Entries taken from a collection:
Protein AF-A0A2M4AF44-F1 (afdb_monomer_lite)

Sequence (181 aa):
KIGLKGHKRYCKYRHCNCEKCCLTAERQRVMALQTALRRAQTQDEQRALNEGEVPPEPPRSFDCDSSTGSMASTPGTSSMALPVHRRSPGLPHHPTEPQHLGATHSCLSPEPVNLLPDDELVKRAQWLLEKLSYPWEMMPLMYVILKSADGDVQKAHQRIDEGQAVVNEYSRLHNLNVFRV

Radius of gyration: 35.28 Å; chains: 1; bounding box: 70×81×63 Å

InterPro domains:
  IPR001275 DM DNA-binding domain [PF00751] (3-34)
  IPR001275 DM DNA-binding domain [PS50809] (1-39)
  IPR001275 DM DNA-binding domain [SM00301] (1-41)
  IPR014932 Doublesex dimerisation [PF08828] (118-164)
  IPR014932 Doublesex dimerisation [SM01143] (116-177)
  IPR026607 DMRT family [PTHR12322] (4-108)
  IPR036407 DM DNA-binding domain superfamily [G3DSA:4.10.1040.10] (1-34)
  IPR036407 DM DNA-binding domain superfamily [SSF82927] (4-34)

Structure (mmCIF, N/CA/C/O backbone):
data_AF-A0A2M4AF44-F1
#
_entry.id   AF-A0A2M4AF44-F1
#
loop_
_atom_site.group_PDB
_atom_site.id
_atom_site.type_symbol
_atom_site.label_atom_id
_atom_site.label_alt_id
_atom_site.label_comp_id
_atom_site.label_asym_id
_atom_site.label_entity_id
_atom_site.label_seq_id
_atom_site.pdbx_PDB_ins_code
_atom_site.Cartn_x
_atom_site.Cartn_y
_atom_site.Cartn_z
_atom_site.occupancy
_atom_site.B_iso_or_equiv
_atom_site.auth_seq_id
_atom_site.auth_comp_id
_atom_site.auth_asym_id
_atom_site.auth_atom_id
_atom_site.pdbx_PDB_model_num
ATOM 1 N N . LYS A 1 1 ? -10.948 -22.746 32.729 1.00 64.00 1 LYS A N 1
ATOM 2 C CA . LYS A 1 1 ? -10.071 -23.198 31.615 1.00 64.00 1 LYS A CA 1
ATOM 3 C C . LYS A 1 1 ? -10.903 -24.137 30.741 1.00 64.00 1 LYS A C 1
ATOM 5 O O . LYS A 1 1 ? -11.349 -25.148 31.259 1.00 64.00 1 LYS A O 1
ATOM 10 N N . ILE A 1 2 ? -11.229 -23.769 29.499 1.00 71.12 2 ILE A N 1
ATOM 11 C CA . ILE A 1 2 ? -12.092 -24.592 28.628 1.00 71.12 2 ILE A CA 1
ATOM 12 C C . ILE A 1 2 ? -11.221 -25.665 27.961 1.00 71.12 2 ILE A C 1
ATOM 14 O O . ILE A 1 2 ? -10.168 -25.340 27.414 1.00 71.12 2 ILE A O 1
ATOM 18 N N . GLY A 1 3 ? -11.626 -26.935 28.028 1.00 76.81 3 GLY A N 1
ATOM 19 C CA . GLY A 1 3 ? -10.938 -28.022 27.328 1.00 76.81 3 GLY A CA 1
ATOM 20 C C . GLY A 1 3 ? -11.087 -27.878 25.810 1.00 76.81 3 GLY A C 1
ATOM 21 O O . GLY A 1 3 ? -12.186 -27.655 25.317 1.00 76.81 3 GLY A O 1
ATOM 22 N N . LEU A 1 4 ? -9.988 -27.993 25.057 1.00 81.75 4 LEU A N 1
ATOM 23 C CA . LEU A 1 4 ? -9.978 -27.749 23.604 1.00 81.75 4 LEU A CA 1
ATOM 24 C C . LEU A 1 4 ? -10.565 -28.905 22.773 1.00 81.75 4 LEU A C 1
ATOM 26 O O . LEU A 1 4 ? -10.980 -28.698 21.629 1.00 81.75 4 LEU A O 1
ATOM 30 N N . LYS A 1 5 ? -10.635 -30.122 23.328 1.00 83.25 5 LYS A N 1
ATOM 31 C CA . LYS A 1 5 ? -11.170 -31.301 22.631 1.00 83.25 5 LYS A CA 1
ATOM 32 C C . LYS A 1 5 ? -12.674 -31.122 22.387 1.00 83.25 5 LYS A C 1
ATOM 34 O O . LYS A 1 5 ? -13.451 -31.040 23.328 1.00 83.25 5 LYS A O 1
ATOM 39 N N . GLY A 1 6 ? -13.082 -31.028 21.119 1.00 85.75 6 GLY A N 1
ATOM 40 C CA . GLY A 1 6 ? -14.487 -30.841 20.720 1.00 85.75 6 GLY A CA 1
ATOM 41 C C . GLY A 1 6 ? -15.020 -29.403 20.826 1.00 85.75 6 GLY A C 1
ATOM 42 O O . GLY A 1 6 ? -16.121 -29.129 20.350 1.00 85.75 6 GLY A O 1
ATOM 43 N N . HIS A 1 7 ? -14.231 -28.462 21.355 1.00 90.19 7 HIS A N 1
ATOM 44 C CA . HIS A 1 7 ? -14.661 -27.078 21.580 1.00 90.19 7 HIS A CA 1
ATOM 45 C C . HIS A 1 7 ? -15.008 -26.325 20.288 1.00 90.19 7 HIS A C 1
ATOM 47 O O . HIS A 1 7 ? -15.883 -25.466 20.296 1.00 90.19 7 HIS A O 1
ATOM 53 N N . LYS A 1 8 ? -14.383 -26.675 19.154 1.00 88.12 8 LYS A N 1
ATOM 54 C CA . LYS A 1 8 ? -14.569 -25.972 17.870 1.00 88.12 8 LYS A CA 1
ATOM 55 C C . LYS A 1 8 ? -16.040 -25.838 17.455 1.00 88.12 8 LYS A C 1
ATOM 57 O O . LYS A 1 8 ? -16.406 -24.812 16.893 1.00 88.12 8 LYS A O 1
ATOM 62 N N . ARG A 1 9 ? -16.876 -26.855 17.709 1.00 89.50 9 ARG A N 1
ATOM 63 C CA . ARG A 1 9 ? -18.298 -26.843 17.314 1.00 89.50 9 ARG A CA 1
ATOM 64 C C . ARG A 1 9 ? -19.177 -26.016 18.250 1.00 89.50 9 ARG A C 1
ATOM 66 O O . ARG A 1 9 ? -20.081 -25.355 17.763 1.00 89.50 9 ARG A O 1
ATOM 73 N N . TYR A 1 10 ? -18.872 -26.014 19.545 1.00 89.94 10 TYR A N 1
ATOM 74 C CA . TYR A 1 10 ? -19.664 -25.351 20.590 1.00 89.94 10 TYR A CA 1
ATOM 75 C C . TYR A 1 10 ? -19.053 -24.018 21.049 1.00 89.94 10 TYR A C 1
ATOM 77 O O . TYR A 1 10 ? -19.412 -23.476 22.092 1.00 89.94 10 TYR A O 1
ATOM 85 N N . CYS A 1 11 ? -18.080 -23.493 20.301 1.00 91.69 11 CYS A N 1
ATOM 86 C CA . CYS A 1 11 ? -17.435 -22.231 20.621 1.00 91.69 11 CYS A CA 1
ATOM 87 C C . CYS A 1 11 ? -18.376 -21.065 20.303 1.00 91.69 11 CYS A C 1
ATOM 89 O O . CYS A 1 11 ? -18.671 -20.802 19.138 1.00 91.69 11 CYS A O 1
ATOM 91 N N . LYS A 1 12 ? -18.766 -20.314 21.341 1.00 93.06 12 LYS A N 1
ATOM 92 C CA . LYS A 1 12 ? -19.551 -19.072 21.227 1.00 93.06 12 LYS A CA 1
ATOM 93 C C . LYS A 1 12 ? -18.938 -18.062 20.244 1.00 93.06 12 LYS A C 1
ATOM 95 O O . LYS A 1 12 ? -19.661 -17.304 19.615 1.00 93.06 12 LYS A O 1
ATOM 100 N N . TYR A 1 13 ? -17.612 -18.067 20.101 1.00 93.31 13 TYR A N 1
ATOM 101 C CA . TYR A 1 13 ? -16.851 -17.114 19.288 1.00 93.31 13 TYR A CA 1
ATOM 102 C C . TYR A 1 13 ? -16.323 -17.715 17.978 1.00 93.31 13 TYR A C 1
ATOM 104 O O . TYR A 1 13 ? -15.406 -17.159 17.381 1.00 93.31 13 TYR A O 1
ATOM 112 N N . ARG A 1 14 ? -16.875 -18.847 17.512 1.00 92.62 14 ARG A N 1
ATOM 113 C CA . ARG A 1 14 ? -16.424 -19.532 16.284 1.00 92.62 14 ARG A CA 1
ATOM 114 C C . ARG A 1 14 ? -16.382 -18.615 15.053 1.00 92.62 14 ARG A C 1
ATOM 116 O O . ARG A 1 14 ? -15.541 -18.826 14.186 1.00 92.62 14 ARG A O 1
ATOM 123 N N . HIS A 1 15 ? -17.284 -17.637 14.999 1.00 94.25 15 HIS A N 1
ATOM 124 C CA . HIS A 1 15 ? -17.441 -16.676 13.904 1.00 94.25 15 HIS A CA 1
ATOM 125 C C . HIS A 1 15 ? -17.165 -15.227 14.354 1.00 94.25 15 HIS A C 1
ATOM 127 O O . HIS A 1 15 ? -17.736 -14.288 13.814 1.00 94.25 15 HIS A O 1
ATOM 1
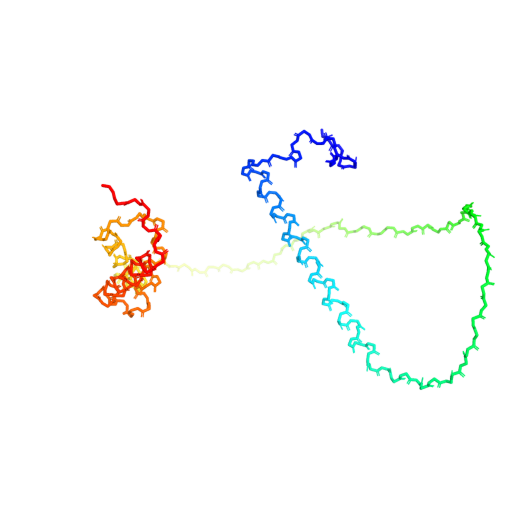33 N N . CYS A 1 16 ? -16.356 -15.037 15.400 1.00 96.31 16 CYS A N 1
ATOM 134 C CA . CYS A 1 16 ? -15.996 -13.707 15.886 1.00 96.31 16 CYS A CA 1
ATOM 135 C C . CYS A 1 16 ? -14.951 -13.052 14.970 1.00 96.31 16 CYS A C 1
ATOM 137 O O . CYS A 1 16 ? -13.917 -13.660 14.700 1.00 96.31 16 CYS A O 1
ATOM 139 N N . ASN A 1 17 ? -15.185 -11.794 14.589 1.00 96.69 17 ASN A N 1
ATOM 140 C CA . ASN A 1 17 ? -14.311 -11.016 13.701 1.00 96.69 17 ASN A CA 1
ATOM 141 C C . ASN A 1 17 ? -13.572 -9.878 14.430 1.00 96.69 17 ASN A C 1
ATOM 143 O O . ASN A 1 17 ? -13.138 -8.917 13.802 1.00 96.69 17 ASN A O 1
ATOM 147 N N . CYS A 1 18 ? -13.455 -9.935 15.761 1.00 97.62 18 CYS A N 1
ATOM 148 C CA . CYS A 1 18 ? -12.656 -8.947 16.485 1.00 97.62 18 CYS A CA 1
ATOM 149 C C . CYS A 1 18 ? -11.162 -9.124 16.183 1.00 97.62 18 CYS A C 1
ATOM 151 O O . CYS A 1 18 ? -10.708 -10.231 15.885 1.00 97.62 18 CYS A O 1
ATOM 153 N N . GLU A 1 19 ? -10.385 -8.054 16.340 1.00 97.31 19 GLU A N 1
ATOM 154 C CA . GLU A 1 19 ? -8.945 -8.027 16.056 1.00 97.31 19 GLU A CA 1
ATOM 155 C C . GLU A 1 19 ? -8.191 -9.212 16.684 1.00 97.31 19 GLU A C 1
ATOM 157 O O . GLU A 1 19 ? -7.467 -9.939 16.007 1.00 97.31 19 GLU A O 1
ATOM 162 N N . LYS A 1 20 ? -8.453 -9.508 17.963 1.00 97.06 20 LYS A N 1
ATOM 163 C CA . LYS A 1 20 ? -7.823 -10.628 18.680 1.00 97.06 20 LYS A CA 1
ATOM 164 C C . LYS A 1 20 ? -8.118 -11.996 18.047 1.00 97.06 20 LYS A C 1
ATOM 166 O O . LYS A 1 20 ? -7.241 -12.866 18.006 1.00 97.06 20 LYS A O 1
ATOM 171 N N . CYS A 1 21 ? -9.347 -12.208 17.577 1.00 96.19 21 CYS A N 1
ATOM 172 C CA . CYS A 1 21 ? -9.748 -13.442 16.901 1.00 96.19 21 CYS A CA 1
ATOM 173 C C . CYS A 1 21 ? -9.116 -13.538 15.508 1.00 96.19 21 CYS A C 1
ATOM 175 O O . CYS A 1 21 ? -8.584 -14.598 15.173 1.00 96.19 21 CYS A O 1
ATOM 177 N N . CYS A 1 22 ? -9.088 -12.436 14.755 1.00 97.19 22 CYS A N 1
ATOM 178 C CA . CYS A 1 22 ? -8.440 -12.356 13.446 1.00 97.19 22 CYS A CA 1
ATOM 179 C C . CYS A 1 22 ? -6.938 -12.664 13.536 1.00 97.19 22 CYS A C 1
ATOM 181 O O . CYS A 1 22 ? -6.452 -13.554 12.841 1.00 97.19 22 CYS A O 1
ATOM 183 N N . LEU A 1 23 ? -6.221 -12.
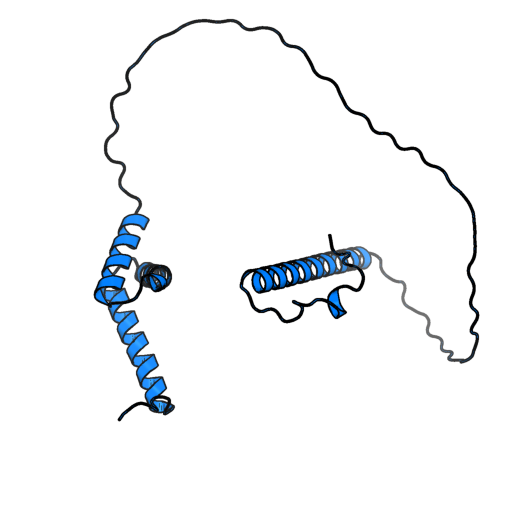028 14.469 1.00 97.50 23 LEU A N 1
ATOM 184 C CA . LEU A 1 23 ? -4.793 -12.276 14.705 1.00 97.50 23 LEU A CA 1
ATOM 185 C C . LEU A 1 23 ? -4.508 -13.740 15.073 1.00 97.50 23 LEU A C 1
ATOM 187 O O . LEU A 1 23 ? -3.532 -14.334 14.616 1.00 97.50 23 LEU A O 1
ATOM 191 N N . THR A 1 24 ? -5.372 -14.356 15.885 1.00 95.81 24 THR A N 1
ATOM 192 C CA . THR A 1 24 ? -5.217 -15.767 16.269 1.00 95.81 24 THR A CA 1
ATOM 193 C C . THR A 1 24 ? -5.434 -16.705 15.081 1.00 95.81 24 THR A C 1
ATOM 195 O O . THR A 1 24 ? -4.682 -17.670 14.922 1.00 95.81 24 THR A O 1
ATOM 198 N N . ALA A 1 25 ? -6.447 -16.436 14.253 1.00 95.50 25 ALA A N 1
ATOM 199 C CA . ALA A 1 25 ? -6.724 -17.209 13.046 1.00 95.50 25 ALA A CA 1
ATOM 200 C C . ALA A 1 25 ? -5.563 -17.109 12.048 1.00 95.50 25 ALA A C 1
ATOM 202 O O . ALA A 1 25 ? -5.093 -18.130 11.544 1.00 95.50 25 ALA A O 1
ATOM 203 N N . GLU A 1 26 ? -5.040 -15.901 11.844 1.00 97.88 26 GLU A N 1
ATOM 204 C CA . GLU A 1 26 ? -3.913 -15.660 10.950 1.00 97.88 26 GLU A CA 1
ATOM 205 C C . GLU A 1 26 ? -2.641 -16.363 11.437 1.00 97.88 26 GLU A C 1
ATOM 207 O O . GLU A 1 26 ? -1.994 -17.089 10.681 1.00 97.88 26 GLU A O 1
ATOM 212 N N . ARG A 1 27 ? -2.337 -16.282 12.739 1.00 98.06 27 ARG A N 1
ATOM 213 C CA . ARG A 1 27 ? -1.222 -17.029 13.341 1.00 98.06 27 ARG A CA 1
ATOM 214 C C . ARG A 1 27 ? -1.343 -18.535 13.100 1.00 98.06 27 ARG A C 1
ATOM 216 O O . ARG A 1 27 ? -0.352 -19.188 12.777 1.00 98.06 27 ARG A O 1
ATOM 223 N N . GLN A 1 28 ? -2.536 -19.106 13.272 1.00 97.00 28 GLN A N 1
ATOM 224 C CA . GLN A 1 28 ? -2.770 -20.531 13.012 1.00 97.00 28 GLN A CA 1
ATOM 225 C C . GLN A 1 28 ? -2.581 -20.877 11.532 1.00 97.00 28 GLN A C 1
ATOM 227 O O . GLN A 1 28 ? -1.982 -21.908 11.229 1.00 97.00 28 GLN A O 1
ATOM 232 N N . ARG A 1 29 ? -3.041 -20.009 10.623 1.00 98.06 29 ARG A N 1
ATOM 233 C CA . ARG A 1 29 ? -2.868 -20.164 9.174 1.00 98.06 29 ARG A CA 1
ATOM 234 C C . ARG A 1 29 ? -1.388 -20.190 8.788 1.00 98.06 29 ARG A C 1
ATOM 236 O O . ARG A 1 29 ? -0.961 -21.113 8.097 1.00 98.06 29 ARG A O 1
ATOM 243 N N . VAL A 1 30 ? -0.598 -19.236 9.283 1.00 98.38 30 VAL A N 1
ATOM 244 C CA . VAL A 1 30 ? 0.853 -19.164 9.037 1.00 98.38 30 VAL A CA 1
ATOM 245 C C . VAL A 1 30 ? 1.568 -20.400 9.583 1.00 98.38 30 VAL A C 1
ATOM 247 O O . VAL A 1 30 ? 2.350 -21.023 8.870 1.00 98.38 30 VAL A O 1
ATOM 250 N N . MET A 1 31 ? 1.261 -20.815 10.817 1.00 98.19 31 MET A N 1
ATOM 251 C CA . MET A 1 31 ? 1.844 -22.030 11.396 1.00 98.19 31 MET A CA 1
ATOM 252 C C . MET A 1 31 ? 1.506 -23.284 10.581 1.00 98.19 31 MET A C 1
ATOM 254 O O . MET A 1 31 ? 2.369 -24.144 10.395 1.00 98.19 31 MET A O 1
ATOM 258 N N . ALA A 1 32 ? 0.267 -23.401 10.091 1.00 97.94 32 ALA A N 1
ATOM 259 C CA . ALA A 1 32 ? -0.148 -24.514 9.245 1.00 97.94 32 ALA A CA 1
ATOM 260 C C . ALA A 1 32 ? 0.633 -24.533 7.924 1.00 97.94 32 ALA A C 1
ATOM 262 O O . ALA A 1 32 ? 1.150 -25.584 7.548 1.00 97.94 32 ALA A O 1
ATOM 263 N N . LEU A 1 33 ? 0.791 -23.373 7.276 1.00 98.44 33 LEU A N 1
ATOM 264 C CA . LEU A 1 33 ? 1.568 -23.238 6.043 1.00 98.44 33 LEU A CA 1
ATOM 265 C C . LEU A 1 33 ? 3.042 -23.605 6.257 1.00 98.44 33 LEU A C 1
ATOM 267 O O . LEU A 1 33 ? 3.589 -24.410 5.510 1.00 98.44 33 LEU A O 1
ATOM 271 N N . GLN A 1 34 ? 3.672 -23.082 7.310 1.00 98.56 34 GLN A N 1
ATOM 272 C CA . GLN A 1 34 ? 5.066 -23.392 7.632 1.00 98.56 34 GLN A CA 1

§ Work item: In the entries above, the lines between the one holding "IPR001275 DM DNA-binding domain [SM00301]" and the one holding "ATOM 34 O O", inclusive, are to be printed exactly as written, and those alone.

§ Result below:
  IPR001275 DM DNA-binding domain [SM00301] (1-41)
  IPR014932 Doublesex dimerisation [PF08828] (118-164)
  IPR014932 Doublesex dimerisation [SM01143] (116-177)
  IPR026607 DMRT family [PTHR12322] (4-108)
  IPR036407 DM DNA-binding domain superfamily [G3DSA:4.10.1040.10] (1-34)
  IPR036407 DM DNA-binding domain superfamily [SSF82927] (4-34)

Structure (mmCIF, N/CA/C/O backbone):
data_AF-A0A2M4AF44-F1
#
_entry.id   AF-A0A2M4AF44-F1
#
loop_
_atom_site.group_PDB
_atom_site.id
_atom_site.type_symbol
_atom_site.label_atom_id
_atom_site.label_alt_id
_atom_site.label_comp_id
_atom_site.label_asym_id
_atom_site.label_entity_id
_atom_site.label_seq_id
_atom_site.pdbx_PDB_ins_code
_atom_site.Cartn_x
_atom_site.Cartn_y
_atom_site.Cartn_z
_atom_site.occupancy
_atom_site.B_iso_or_equiv
_atom_site.auth_seq_id
_atom_site.auth_comp_id
_atom_site.auth_asym_id
_atom_site.auth_atom_id
_atom_site.pdbx_PDB_model_num
ATOM 1 N N . LYS A 1 1 ? -10.948 -22.746 32.729 1.00 64.00 1 LYS A N 1
ATOM 2 C CA . LYS A 1 1 ? -10.071 -23.198 31.615 1.00 64.00 1 LYS A CA 1
ATOM 3 C C . LYS A 1 1 ? -10.903 -24.137 30.741 1.00 64.00 1 LYS A C 1
ATOM 5 O O . LYS A 1 1 ? -11.349 -25.148 31.259 1.00 64.00 1 LYS A O 1
ATOM 10 N N . ILE A 1 2 ? -11.229 -23.769 29.499 1.00 71.12 2 ILE A N 1
ATOM 11 C CA . ILE A 1 2 ? -12.092 -24.592 28.628 1.00 71.12 2 ILE A CA 1
ATOM 12 C C . ILE A 1 2 ? -11.221 -25.665 27.961 1.00 71.12 2 ILE A C 1
ATOM 14 O O . ILE A 1 2 ? -10.168 -25.340 27.414 1.00 71.12 2 ILE A O 1
ATOM 18 N N . GLY A 1 3 ? -11.626 -26.935 28.028 1.00 76.81 3 GLY A N 1
ATOM 19 C CA . GLY A 1 3 ? -10.938 -28.022 27.328 1.00 76.81 3 GLY A CA 1
ATOM 20 C C . GLY A 1 3 ? -11.087 -27.878 25.810 1.00 76.81 3 GLY A C 1
ATOM 21 O O . GLY A 1 3 ? -12.186 -27.655 25.317 1.00 76.81 3 GLY A O 1
ATOM 22 N N . LEU A 1 4 ? -9.988 -27.993 25.057 1.00 81.75 4 LEU A N 1
ATOM 23 C CA . LEU A 1 4 ? -9.978 -27.749 23.604 1.00 81.75 4 LEU A CA 1
ATOM 24 C C . LEU A 1 4 ? -10.565 -28.905 22.773 1.00 81.75 4 LEU A C 1
ATOM 26 O O . LEU A 1 4 ? -10.980 -28.698 21.629 1.00 81.75 4 LEU A O 1
ATOM 30 N N . LYS A 1 5 ? -10.635 -30.122 23.328 1.00 83.25 5 LYS A N 1
ATOM 31 C CA . LYS A 1 5 ? -11.170 -31.301 22.631 1.00 83.25 5 LYS A CA 1
ATOM 32 C C . LYS A 1 5 ? -12.674 -31.122 22.387 1.00 83.25 5 LYS A C 1
ATOM 34 O O . LYS A 1 5 ? -13.451 -31.040 23.328 1.00 83.25 5 LYS A O 1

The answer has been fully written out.